:: To do ::
In the listing below, find the line that contains "ATOM 148 C CA" and the line that contains "ATOM 196 C CA". Quote both and every line between them, exactly, and nothing more.

:: Record excerpts ::

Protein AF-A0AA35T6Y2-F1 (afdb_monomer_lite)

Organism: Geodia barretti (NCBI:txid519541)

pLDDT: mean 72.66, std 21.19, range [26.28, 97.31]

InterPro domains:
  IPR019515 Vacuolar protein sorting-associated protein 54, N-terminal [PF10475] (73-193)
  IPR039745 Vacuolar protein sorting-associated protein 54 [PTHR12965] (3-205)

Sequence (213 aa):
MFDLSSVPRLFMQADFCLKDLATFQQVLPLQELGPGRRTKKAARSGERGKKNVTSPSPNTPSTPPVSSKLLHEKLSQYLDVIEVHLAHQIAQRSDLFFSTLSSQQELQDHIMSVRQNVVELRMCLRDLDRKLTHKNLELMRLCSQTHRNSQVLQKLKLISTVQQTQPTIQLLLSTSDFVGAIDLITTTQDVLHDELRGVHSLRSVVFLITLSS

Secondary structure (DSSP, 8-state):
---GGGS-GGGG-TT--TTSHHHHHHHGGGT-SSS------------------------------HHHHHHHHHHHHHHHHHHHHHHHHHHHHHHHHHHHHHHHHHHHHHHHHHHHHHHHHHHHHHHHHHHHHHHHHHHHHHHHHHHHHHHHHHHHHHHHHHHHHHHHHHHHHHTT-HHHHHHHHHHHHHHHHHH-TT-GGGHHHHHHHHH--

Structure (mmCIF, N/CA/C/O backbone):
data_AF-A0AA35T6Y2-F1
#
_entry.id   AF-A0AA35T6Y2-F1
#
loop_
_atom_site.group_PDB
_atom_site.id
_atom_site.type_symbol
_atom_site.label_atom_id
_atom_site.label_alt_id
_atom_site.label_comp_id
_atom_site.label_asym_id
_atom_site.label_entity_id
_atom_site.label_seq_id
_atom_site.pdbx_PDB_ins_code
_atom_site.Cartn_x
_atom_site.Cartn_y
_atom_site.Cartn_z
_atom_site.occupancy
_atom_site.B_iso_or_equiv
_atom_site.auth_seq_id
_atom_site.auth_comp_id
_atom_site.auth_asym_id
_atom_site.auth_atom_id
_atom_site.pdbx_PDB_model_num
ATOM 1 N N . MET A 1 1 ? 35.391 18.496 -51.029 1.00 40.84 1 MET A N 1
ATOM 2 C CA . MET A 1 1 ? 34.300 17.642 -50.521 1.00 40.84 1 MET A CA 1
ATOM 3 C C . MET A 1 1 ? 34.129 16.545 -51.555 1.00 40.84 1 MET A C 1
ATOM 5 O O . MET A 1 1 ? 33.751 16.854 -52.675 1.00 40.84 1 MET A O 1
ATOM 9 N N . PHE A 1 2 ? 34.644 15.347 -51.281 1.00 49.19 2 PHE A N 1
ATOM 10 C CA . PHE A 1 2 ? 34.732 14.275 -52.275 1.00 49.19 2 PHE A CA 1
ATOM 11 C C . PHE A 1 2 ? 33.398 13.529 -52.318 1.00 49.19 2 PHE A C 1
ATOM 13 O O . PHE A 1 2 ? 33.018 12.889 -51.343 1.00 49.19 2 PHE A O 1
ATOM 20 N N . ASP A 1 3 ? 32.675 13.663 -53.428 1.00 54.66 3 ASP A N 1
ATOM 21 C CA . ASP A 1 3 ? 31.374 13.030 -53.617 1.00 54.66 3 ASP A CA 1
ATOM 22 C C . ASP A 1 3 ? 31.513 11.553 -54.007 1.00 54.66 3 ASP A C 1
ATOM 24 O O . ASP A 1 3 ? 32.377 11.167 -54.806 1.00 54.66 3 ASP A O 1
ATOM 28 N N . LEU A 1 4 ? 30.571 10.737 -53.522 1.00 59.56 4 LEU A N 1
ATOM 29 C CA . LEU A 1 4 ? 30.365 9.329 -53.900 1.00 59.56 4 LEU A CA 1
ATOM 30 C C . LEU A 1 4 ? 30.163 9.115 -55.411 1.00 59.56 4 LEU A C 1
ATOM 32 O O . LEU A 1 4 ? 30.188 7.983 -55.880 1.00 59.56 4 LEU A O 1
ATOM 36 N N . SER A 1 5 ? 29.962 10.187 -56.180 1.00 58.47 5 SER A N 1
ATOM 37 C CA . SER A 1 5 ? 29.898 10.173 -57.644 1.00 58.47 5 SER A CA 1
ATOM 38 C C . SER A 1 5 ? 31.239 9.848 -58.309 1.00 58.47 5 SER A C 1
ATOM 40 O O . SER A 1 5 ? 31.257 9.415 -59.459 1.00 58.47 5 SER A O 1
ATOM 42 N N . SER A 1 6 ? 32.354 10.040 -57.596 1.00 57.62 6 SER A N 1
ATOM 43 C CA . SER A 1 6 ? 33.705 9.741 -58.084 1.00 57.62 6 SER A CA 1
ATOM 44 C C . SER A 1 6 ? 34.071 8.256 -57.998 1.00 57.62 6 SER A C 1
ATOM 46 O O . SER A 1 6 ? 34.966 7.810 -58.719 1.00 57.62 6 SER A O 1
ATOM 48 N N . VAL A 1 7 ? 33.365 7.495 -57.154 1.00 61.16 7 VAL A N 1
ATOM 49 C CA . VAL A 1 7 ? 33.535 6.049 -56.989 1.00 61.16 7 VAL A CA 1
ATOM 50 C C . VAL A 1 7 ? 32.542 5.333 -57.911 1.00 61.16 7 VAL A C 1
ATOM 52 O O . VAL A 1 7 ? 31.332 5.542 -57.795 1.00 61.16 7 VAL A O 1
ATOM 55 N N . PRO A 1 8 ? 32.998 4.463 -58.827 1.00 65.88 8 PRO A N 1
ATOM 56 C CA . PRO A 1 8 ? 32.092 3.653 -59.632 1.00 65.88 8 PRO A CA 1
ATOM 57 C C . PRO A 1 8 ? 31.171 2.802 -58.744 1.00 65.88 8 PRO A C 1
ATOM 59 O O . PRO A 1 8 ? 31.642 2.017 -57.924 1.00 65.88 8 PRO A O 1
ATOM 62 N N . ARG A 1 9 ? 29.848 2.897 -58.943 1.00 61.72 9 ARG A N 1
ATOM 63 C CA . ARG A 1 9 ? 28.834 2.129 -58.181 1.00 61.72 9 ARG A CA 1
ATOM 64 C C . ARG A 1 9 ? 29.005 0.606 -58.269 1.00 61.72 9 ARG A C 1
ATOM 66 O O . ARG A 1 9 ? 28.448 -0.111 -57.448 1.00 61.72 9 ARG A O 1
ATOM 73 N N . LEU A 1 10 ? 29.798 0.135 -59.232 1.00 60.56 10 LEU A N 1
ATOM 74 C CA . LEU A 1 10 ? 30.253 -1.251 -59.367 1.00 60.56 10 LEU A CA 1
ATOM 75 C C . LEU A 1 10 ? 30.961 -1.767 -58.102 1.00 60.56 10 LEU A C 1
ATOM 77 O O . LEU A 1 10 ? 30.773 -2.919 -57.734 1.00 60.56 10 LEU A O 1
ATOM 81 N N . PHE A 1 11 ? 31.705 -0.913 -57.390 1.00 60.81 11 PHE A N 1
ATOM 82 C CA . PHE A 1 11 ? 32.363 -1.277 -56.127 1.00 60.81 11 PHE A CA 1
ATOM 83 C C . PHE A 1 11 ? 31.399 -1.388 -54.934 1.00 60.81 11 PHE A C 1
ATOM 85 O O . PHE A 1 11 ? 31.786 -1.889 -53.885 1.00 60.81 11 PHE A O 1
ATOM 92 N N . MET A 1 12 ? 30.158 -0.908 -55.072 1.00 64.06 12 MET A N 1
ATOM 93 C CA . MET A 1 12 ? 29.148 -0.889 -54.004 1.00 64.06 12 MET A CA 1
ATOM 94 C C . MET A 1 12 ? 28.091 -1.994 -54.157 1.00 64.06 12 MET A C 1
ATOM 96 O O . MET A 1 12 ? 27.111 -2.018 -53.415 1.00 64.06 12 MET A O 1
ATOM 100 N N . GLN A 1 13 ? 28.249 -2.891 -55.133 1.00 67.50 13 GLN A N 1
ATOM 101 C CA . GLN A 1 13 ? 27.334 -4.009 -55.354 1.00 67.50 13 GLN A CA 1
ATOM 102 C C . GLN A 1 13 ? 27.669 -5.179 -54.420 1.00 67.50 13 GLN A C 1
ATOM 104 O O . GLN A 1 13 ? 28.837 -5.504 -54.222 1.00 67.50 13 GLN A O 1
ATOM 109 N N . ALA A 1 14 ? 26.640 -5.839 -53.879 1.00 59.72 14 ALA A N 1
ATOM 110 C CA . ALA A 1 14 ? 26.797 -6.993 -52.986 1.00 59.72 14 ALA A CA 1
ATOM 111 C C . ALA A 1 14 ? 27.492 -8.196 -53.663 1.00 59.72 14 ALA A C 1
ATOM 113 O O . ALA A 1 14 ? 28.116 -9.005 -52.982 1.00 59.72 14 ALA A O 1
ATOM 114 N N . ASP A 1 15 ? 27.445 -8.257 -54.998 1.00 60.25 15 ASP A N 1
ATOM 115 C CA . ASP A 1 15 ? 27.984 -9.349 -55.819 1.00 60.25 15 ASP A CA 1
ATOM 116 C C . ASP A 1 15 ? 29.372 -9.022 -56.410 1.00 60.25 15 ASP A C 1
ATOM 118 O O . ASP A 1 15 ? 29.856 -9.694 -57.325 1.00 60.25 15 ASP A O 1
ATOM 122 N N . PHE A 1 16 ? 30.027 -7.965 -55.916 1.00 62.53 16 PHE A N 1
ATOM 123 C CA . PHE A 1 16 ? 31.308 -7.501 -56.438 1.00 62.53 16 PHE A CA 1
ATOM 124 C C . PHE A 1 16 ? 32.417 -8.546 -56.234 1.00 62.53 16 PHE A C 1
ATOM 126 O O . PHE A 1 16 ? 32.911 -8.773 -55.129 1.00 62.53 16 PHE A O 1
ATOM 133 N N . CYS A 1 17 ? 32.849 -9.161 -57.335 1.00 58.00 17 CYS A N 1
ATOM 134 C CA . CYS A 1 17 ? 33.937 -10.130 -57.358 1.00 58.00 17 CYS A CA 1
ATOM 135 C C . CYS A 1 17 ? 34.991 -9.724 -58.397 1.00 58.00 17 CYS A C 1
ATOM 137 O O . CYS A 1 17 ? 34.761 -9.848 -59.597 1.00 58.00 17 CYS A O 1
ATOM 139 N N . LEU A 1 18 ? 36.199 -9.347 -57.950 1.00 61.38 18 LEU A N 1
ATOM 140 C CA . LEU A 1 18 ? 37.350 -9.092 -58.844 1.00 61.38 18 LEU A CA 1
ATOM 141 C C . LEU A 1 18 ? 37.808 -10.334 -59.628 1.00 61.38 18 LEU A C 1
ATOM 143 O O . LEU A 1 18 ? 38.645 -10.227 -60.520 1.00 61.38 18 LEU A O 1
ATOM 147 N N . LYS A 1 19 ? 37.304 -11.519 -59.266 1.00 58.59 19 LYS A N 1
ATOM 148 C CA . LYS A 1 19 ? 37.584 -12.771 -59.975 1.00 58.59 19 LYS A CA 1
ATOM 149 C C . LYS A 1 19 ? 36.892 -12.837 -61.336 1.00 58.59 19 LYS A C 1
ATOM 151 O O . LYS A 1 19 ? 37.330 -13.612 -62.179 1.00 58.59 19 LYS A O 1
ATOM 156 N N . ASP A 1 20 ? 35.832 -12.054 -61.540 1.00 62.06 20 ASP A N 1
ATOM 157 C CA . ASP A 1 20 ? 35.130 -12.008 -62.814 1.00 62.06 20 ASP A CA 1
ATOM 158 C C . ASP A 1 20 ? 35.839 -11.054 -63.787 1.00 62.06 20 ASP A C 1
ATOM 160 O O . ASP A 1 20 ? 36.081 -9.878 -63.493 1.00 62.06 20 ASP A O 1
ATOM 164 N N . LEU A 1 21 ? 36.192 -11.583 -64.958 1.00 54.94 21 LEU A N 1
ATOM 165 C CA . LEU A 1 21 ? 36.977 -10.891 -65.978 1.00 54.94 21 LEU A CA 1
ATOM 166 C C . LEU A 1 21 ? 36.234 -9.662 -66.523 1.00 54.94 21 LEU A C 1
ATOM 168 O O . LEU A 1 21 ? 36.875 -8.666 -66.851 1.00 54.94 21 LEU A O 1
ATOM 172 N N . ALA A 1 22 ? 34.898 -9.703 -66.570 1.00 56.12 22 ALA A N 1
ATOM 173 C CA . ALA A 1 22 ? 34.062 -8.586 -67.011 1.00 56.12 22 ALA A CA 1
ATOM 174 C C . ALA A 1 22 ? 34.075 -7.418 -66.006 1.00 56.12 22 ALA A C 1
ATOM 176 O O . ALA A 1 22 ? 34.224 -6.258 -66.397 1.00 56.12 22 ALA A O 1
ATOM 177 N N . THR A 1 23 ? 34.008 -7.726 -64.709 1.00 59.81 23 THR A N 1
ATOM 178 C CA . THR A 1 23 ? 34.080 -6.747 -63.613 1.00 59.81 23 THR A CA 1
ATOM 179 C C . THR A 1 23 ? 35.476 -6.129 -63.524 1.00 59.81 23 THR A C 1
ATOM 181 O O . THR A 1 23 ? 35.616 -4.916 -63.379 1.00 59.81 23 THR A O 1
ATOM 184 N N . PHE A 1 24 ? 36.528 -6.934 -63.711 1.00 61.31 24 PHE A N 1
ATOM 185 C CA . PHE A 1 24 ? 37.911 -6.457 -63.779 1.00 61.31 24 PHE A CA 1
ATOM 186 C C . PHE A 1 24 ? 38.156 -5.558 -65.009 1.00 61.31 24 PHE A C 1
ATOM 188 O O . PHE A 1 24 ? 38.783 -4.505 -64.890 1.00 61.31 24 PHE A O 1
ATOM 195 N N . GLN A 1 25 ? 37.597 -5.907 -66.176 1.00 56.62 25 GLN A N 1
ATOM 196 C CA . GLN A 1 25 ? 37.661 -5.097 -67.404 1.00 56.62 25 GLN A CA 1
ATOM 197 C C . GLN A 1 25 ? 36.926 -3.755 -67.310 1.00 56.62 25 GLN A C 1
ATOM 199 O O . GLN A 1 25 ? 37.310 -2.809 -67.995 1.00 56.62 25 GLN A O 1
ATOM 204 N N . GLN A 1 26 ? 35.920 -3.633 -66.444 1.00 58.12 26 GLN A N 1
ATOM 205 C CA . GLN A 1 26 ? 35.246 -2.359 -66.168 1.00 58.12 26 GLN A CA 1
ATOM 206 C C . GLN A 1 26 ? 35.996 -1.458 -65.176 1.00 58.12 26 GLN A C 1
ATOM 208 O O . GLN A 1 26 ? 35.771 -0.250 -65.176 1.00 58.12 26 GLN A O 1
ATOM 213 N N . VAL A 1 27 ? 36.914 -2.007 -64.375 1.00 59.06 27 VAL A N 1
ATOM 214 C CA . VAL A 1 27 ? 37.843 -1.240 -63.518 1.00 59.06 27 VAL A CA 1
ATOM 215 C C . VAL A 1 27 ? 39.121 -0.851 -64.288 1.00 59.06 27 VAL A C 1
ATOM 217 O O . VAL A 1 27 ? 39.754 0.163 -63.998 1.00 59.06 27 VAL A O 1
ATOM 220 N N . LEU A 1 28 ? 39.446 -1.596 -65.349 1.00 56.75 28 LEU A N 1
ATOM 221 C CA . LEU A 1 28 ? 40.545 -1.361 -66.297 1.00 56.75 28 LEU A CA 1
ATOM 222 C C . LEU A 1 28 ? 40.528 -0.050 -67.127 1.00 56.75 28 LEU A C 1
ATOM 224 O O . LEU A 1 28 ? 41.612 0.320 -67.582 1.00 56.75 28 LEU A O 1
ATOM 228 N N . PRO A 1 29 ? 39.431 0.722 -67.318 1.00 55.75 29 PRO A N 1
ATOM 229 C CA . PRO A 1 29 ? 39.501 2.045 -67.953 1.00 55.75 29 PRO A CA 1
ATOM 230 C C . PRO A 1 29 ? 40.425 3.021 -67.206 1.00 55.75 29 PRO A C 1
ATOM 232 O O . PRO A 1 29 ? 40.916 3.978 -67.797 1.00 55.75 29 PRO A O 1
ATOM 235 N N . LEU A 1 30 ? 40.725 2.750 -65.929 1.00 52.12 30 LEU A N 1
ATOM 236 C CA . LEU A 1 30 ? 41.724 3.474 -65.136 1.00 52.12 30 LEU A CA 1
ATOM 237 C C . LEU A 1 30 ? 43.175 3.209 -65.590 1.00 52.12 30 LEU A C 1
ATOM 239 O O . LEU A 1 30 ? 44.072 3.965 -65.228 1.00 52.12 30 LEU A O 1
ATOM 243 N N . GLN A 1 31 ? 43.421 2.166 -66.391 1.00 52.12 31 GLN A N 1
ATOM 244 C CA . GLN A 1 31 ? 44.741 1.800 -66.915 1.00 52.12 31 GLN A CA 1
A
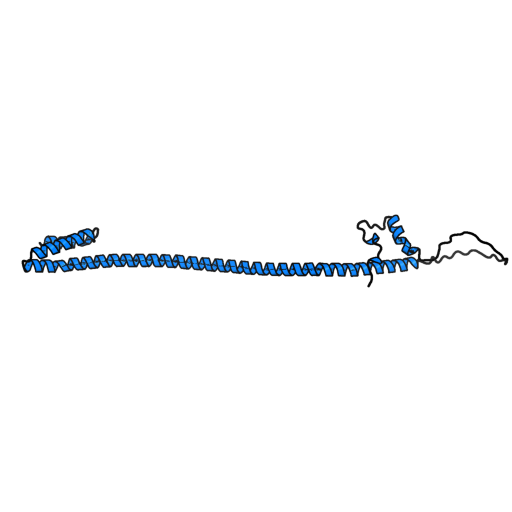TOM 245 C C . GLN A 1 31 ? 44.984 2.308 -68.352 1.00 52.12 31 GLN A C 1
ATOM 247 O O . GLN A 1 31 ? 46.137 2.389 -68.772 1.00 52.12 31 GLN A O 1
ATOM 252 N N . GLU A 1 32 ? 43.936 2.696 -69.093 1.00 49.53 32 GLU A N 1
ATOM 253 C CA . GLU A 1 32 ? 44.047 3.209 -70.476 1.00 49.53 32 GLU A CA 1
ATOM 254 C C . GLU A 1 32 ? 44.445 4.699 -70.563 1.00 49.53 32 GLU A C 1
ATOM 256 O O . GLU A 1 32 ? 44.732 5.192 -71.655 1.00 49.53 32 GLU A O 1
ATOM 261 N N . LEU A 1 33 ? 44.557 5.429 -69.445 1.00 48.62 33 LEU A N 1
ATOM 262 C CA . LEU A 1 33 ? 45.177 6.764 -69.434 1.00 48.62 33 LEU A CA 1
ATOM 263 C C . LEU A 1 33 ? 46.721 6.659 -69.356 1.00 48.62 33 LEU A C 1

:: Solution to this problem ::
ATOM 148 C CA . LYS A 1 19 ? 37.584 -12.771 -59.975 1.00 58.59 19 LYS A CA 1
ATOM 149 C C . LYS A 1 19 ? 36.892 -12.837 -61.336 1.00 58.59 19 LYS A C 1
ATOM 151 O O . LYS A 1 19 ? 37.330 -13.612 -62.179 1.00 58.59 19 LYS A O 1
ATOM 156 N N . ASP A 1 20 ? 35.832 -12.054 -61.540 1.00 62.06 20 ASP A N 1
ATOM 157 C CA . ASP A 1 20 ? 35.130 -12.008 -62.814 1.00 62.06 20 ASP A CA 1
ATOM 158 C C . ASP A 1 20 ? 35.839 -11.054 -63.787 1.00 62.06 20 ASP A C 1
ATOM 160 O O . ASP A 1 20 ? 36.081 -9.878 -63.493 1.00 62.06 20 ASP A O 1
ATOM 164 N N . LEU A 1 21 ? 36.192 -11.583 -64.958 1.00 54.94 21 LEU A N 1
ATOM 165 C CA . LEU A 1 21 ? 36.977 -10.891 -65.978 1.00 54.94 21 LEU A CA 1
ATOM 166 C C . LEU A 1 21 ? 36.234 -9.662 -66.523 1.00 54.94 21 LEU A C 1
ATOM 168 O O . LEU A 1 21 ? 36.875 -8.666 -66.851 1.00 54.94 21 LEU A O 1
ATOM 172 N N . ALA A 1 22 ? 34.898 -9.703 -66.570 1.00 56.12 22 ALA A N 1
ATOM 173 C CA . ALA A 1 22 ? 34.062 -8.586 -67.011 1.00 56.12 22 ALA A CA 1
ATOM 174 C C . ALA A 1 22 ? 34.075 -7.418 -66.006 1.00 56.12 22 ALA A C 1
ATOM 176 O O . ALA A 1 22 ? 34.224 -6.258 -66.397 1.00 56.12 22 ALA A O 1
ATOM 177 N N . THR A 1 23 ? 34.008 -7.726 -64.709 1.00 59.81 23 THR A N 1
ATOM 178 C CA . THR A 1 23 ? 34.080 -6.747 -63.613 1.00 59.81 23 THR A CA 1
ATOM 179 C C . THR A 1 23 ? 35.476 -6.129 -63.524 1.00 59.81 23 THR A C 1
ATOM 181 O O . THR A 1 23 ? 35.616 -4.916 -63.379 1.00 59.81 23 THR A O 1
ATOM 184 N N . PHE A 1 24 ? 36.528 -6.934 -63.711 1.00 61.31 24 PHE A N 1
ATOM 185 C CA . PHE A 1 24 ? 37.911 -6.457 -63.779 1.00 61.31 24 PHE A CA 1
ATOM 186 C C . PHE A 1 24 ? 38.156 -5.558 -65.009 1.00 61.31 24 PHE A C 1
ATOM 188 O O . PHE A 1 24 ? 38.783 -4.505 -64.890 1.00 61.31 24 PHE A O 1
ATOM 195 N N . GLN A 1 25 ? 37.597 -5.907 -66.176 1.00 56.62 25 GLN A N 1
ATOM 196 C CA . GLN A 1 25 ? 37.661 -5.097 -67.404 1.00 56.62 25 GLN A CA 1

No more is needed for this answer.